Теперь в Кабуле, отделенные от комнатки у Савеловского огромными пространствами, пустынями и хребтами, иными интересами и заботами, они сидели, Белосельцев и Долголаптев, былые друзья, не сохранившие и тени дружбы.
– Ты-то зачем явился? – спросил Белосельцев. – Это ведь не твоя тематика. Ты, насколько я знаю, все пишешь о русских царях и князьях. Кабул, ислам, азиатская война – это не твой хлеб.
– Не хотел ехать, упросили, по линии министерства. Налаживать какие-то связи. Дай, думаю, съезжу. Посмотрю на всю эту глупость и дичь, и чем все это может кончиться. Ты прав, это ваш брат, лазутчик, все должен скакать, высматривать и выспрашивать. А художник, романист должен сидеть на месте, за рабочим столом. – Эти слова показались высокомерными и смешными. Белосельцев почувствовал уязвимость Долголаптева, зачем-то, без всякого повода, самоутверждавшегося перед прежним другом, словно между ними сохранилось соперничество. Не было соперничества. Не было состязания умов, талантов, карьер, а только легкое, мимолетное, быстро гаснущее любопытство, недоумение по поводу негаданной встречи.
– О чем же твой новый роман? – вяло спросил Белосельцев.
– Хочется еще раз остановить внимание нашего общества, слишком погруженного в сиюминутность, на той эпохе, когда закладывалась Великороссия, – важно, с готовностью ответил Долголаптев, и эта кафедральная важность и назидательная готовность рассказывать другому о себе, о своей нужной работе опять показались Белосельцеву смешными, указывающими на тайную ущербность. – Мне хочется обнаружить в истории те характеры, что позднее, на протяжении веков, будут строить, просвещать, защищать Россию…

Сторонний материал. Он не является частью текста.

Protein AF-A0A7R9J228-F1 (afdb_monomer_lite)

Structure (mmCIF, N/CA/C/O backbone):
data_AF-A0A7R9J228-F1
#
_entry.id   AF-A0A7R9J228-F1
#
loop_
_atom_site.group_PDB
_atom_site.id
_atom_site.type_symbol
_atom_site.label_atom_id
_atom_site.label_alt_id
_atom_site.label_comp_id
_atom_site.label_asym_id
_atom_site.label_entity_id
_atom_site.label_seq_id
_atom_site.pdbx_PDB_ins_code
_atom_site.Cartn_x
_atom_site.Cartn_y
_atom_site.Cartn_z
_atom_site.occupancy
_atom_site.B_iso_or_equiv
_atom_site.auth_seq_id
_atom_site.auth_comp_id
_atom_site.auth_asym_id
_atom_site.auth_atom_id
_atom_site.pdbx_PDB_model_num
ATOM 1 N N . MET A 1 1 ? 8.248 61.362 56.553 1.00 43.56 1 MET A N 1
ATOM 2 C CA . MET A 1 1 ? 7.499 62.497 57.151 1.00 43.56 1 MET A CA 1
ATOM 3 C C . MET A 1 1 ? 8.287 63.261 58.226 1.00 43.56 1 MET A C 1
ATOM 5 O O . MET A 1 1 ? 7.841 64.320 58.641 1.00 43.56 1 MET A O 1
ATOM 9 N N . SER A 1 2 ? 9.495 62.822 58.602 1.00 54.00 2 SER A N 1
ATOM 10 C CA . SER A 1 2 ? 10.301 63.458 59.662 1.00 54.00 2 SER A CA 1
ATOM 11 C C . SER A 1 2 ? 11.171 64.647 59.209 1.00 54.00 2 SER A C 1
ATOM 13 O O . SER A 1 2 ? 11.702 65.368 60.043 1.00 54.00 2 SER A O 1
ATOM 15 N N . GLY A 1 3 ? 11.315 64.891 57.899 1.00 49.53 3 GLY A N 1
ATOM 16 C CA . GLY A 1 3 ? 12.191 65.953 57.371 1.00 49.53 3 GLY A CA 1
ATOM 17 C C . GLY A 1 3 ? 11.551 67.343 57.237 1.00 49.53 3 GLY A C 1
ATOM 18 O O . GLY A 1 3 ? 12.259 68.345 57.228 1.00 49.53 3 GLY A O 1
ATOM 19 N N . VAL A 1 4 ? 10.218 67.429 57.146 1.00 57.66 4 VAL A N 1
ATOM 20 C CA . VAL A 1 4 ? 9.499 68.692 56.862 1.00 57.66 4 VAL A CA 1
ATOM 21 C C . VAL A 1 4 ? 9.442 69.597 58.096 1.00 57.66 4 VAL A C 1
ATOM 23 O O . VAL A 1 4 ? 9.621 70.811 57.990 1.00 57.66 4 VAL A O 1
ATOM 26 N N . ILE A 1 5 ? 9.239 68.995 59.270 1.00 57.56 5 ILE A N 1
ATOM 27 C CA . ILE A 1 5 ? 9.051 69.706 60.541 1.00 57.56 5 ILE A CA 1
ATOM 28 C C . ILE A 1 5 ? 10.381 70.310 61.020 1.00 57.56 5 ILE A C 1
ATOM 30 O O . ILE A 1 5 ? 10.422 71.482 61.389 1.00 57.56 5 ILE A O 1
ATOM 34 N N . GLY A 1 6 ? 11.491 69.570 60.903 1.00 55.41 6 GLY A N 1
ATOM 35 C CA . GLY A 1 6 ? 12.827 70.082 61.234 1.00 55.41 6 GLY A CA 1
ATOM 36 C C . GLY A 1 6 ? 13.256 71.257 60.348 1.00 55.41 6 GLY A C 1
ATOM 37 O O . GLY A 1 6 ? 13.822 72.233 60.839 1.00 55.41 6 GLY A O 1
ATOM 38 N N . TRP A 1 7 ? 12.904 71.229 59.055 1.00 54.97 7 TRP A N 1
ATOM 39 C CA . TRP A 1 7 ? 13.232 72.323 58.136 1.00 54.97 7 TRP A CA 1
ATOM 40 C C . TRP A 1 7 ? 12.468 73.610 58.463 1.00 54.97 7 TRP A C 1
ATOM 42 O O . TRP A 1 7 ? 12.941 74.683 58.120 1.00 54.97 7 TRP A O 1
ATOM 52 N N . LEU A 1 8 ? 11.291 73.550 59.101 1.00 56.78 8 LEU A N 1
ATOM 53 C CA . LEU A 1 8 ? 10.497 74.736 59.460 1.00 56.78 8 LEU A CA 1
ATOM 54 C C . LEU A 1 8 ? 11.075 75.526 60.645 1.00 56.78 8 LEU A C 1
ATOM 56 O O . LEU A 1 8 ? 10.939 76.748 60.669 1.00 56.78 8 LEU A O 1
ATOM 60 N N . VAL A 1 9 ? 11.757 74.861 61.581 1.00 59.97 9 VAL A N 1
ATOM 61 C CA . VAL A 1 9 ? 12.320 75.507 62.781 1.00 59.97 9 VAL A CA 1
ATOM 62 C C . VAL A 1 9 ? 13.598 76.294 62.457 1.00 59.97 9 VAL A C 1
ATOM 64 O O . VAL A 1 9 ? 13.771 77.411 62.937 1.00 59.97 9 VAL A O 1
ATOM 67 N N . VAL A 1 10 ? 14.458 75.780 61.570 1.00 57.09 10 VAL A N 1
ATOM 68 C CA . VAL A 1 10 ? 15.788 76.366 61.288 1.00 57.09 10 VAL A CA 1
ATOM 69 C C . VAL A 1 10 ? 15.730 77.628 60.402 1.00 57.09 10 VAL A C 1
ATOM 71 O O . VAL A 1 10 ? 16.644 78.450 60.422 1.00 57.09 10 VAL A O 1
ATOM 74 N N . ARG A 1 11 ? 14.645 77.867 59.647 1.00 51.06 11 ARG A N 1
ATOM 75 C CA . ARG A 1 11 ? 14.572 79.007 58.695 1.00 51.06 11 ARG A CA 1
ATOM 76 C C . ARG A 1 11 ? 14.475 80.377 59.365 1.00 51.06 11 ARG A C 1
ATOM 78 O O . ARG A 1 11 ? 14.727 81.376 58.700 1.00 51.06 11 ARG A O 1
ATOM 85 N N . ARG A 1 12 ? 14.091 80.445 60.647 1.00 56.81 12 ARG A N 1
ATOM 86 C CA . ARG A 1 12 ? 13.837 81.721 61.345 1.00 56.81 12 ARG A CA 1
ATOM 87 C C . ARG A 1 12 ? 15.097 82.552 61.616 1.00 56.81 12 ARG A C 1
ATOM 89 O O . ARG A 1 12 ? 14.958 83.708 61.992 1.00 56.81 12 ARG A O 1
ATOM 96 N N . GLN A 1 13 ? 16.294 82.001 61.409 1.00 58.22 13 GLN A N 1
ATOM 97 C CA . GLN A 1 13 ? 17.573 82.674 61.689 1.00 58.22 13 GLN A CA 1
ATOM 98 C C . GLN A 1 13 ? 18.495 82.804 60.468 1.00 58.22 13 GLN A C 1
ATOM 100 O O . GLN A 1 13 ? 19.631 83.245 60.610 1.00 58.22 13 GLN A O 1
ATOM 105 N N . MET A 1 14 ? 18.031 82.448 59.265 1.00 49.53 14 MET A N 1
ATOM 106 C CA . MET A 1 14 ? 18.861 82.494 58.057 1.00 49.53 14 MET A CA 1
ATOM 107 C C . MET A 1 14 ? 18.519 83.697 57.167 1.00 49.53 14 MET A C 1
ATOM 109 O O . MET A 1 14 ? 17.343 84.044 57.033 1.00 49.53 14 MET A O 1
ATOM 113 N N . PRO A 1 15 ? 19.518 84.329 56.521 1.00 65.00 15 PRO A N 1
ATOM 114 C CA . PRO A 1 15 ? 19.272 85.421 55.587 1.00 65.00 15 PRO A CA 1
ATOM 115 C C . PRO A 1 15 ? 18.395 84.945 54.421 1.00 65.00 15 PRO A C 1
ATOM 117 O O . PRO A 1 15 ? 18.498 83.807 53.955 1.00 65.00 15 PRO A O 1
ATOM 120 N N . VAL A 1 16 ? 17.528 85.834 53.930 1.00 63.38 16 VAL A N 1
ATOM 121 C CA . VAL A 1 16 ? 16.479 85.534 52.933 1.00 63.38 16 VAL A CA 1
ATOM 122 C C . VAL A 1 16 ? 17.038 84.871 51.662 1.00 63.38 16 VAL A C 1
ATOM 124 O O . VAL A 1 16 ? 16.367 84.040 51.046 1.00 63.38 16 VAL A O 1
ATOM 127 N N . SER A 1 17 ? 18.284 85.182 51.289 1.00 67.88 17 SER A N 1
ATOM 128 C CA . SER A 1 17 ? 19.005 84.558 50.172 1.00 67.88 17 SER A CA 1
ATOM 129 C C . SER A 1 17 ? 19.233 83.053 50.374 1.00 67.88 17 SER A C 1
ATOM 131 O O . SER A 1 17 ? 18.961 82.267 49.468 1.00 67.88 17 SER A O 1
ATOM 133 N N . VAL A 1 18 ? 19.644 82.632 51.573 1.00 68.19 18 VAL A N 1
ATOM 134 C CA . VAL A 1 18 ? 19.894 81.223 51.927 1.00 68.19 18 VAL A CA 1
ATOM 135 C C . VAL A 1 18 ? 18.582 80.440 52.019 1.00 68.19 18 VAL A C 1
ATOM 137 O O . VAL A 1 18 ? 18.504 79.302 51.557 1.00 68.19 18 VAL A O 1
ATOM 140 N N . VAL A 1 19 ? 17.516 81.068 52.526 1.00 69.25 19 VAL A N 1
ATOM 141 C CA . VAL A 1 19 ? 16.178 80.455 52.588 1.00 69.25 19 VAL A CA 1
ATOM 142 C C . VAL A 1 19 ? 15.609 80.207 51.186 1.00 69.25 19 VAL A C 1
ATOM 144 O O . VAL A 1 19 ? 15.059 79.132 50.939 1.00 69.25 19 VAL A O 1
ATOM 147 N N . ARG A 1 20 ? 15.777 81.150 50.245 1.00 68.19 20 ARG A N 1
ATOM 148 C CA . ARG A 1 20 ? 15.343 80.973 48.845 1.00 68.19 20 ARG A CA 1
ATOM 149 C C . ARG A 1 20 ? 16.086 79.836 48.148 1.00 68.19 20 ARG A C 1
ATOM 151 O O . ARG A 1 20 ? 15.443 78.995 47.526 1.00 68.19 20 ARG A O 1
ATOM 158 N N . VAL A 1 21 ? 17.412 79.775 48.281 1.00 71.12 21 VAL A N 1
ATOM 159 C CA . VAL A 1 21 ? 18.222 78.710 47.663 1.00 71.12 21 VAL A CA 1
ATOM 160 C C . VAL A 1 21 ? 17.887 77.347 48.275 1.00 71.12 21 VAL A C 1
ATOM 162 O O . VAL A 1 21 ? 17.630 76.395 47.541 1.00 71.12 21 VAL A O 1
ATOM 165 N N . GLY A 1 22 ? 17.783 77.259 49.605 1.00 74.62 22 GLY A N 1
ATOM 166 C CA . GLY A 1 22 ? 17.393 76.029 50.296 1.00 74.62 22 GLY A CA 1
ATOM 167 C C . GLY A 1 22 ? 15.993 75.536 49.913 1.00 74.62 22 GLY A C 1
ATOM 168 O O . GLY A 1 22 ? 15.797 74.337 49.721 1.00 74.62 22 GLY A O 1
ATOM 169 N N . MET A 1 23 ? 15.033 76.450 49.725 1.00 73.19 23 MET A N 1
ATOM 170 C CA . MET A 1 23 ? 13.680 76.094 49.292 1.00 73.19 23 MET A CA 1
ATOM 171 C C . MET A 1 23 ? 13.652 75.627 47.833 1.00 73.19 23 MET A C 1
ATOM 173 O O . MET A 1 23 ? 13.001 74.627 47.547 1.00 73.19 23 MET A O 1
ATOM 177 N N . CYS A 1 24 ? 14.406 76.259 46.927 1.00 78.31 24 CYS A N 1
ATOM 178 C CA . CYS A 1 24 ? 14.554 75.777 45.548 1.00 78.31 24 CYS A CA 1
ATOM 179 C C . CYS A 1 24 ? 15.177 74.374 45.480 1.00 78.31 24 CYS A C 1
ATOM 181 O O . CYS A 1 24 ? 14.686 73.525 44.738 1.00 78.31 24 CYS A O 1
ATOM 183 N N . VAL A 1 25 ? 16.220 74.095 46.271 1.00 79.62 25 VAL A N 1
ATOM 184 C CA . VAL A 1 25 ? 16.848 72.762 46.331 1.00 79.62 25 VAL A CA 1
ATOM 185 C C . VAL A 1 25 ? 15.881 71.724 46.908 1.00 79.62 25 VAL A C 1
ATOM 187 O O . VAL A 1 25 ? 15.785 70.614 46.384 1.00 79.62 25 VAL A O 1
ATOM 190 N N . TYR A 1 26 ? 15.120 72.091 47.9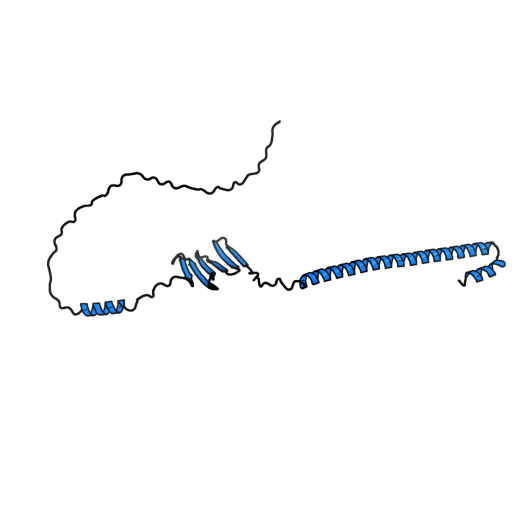43 1.00 82.38 26 TYR A N 1
ATOM 191 C CA . TYR A 1 26 ? 14.103 71.225 48.535 1.00 82.38 26 TYR A CA 1
ATOM 192 C C . TYR A 1 26 ? 12.964 70.916 47.555 1.00 82.38 26 TYR A C 1
ATOM 194 O O . TYR A 1 26 ? 12.621 69.751 47.375 1.00 82.38 26 TYR A O 1
ATOM 202 N N . ILE A 1 27 ? 12.430 71.930 46.866 1.00 83.06 27 ILE A N 1
ATOM 203 C CA . ILE A 1 27 ? 11.389 71.758 45.844 1.00 83.06 27 ILE A CA 1
ATOM 204 C C . ILE A 1 27 ? 11.912 70.884 44.702 1.00 83.06 27 ILE A C 1
ATOM 206 O O . ILE A 1 27 ? 11.240 69.931 44.320 1.00 83.06 27 ILE A O 1
ATOM 210 N N . ARG A 1 28 ? 13.136 71.126 44.209 1.00 86.62 28 ARG A N 1
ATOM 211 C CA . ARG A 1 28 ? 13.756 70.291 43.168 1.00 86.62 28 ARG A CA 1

Белосельцев вслушивался не в смысл, а в знакомую, словно читаемую с листа фразеологию. В ту, несколько выспренную, бывшую у них когда-то в ходу лексику, позволявшую с полуслова понимать друг друга, перелетать из эпохи в эпоху, от идеи к идее, дерзко игнорировать общеизвестное, опираться на поэтический домысел. Но тогда была не пустая игра в понятия, а духовный поиск и творчество. И лежали на полу извлеченные из берестяного короба крестьянские белотканые одеяния, алые и черные вышивки, и единым дыханием, так что полегало пламя в свечах, пели: «И где кони…», и лицо Долголаптева, молодое, ликующее, было близким, любимым. Все это Белосельцев вспомнил теперь, но без умиления, а с глухим раздражением.
– Поражаюсь, – сказал он, желая побольнее задеть Долголаптева, – сколько можно паразитировать на былой красоте и величии? А кто будет свидетелем наших дней? Кто поймет сегодняшний грозный процесс? Ведь в прошлом были летописцы, свидетели, добывавшие свой материал, свои разведданные ценой кровавых усилий. Ты презираешь разведчиков, но и тогда были разведчики, которые шли с полками или впереди полков, писали свои разведсводки среди свиста стрел и мечей, и эти сводки назывались «Задонщиной», или «Сказанием о Мамаевом побоище», или «Богатырскими летописями». Преподобный Сергий синхронно с поединком Осляби и Пересвета получал информацию, считывая ее с троице-Сергиевских крестов-ретрансляторов. А ты с безопасного расстояния в три столетия хочешь написать о чужом величии, как о своем. Ты разглагольствуешь о тайне России, но ни разу не побывал на атомной станции, на нефтяной буровой или на подводной лодке в Мировом океане. Боишься железного, не освоенного культурой материала, о который ломаются не то что перья, но целые страны, политические системы. Вот поэтому я и ушел из ваших музеев и фольклорных кружков в разведку. И, поверь, не жалею об этом!
– Да у тебя, я вижу, целая философия собственной несостоятельности! – рассмеялся Долголаптев. – У тебя просто не хватило жизненных сил для творчества, и ты решил заменить его сыском. Зачем городить философию?
– Знаешь, – сказал Белосельцев, почти успокаиваясь, видя достижение цели – ненавидящее лицо Долголаптева, – для того, чтобы сохранить душевный комфорт в такое время, как наше, нужно быть большим эгоистом. Художник, как и пророк, погибает, касаясь жестокой действительности. А ты проживешь долго. Действительность от тебя далеко.
– Все это – дурная риторика. Неужели вы таким языком пишете свои агентурные донесения? Моя мысль проста. Ты бы мог стать писателем, ты им не стал. Мог быть отличным другом, и им не стал. Мог, наконец, стать прекрасным отцом и мужем, но и это с тобой не случилось. Кстати, недавно совершенно случайно встретил на улице Аню. Очень красива. Остановились на пять минут. Конечно же о тебе. Знаешь, она со мной согласна.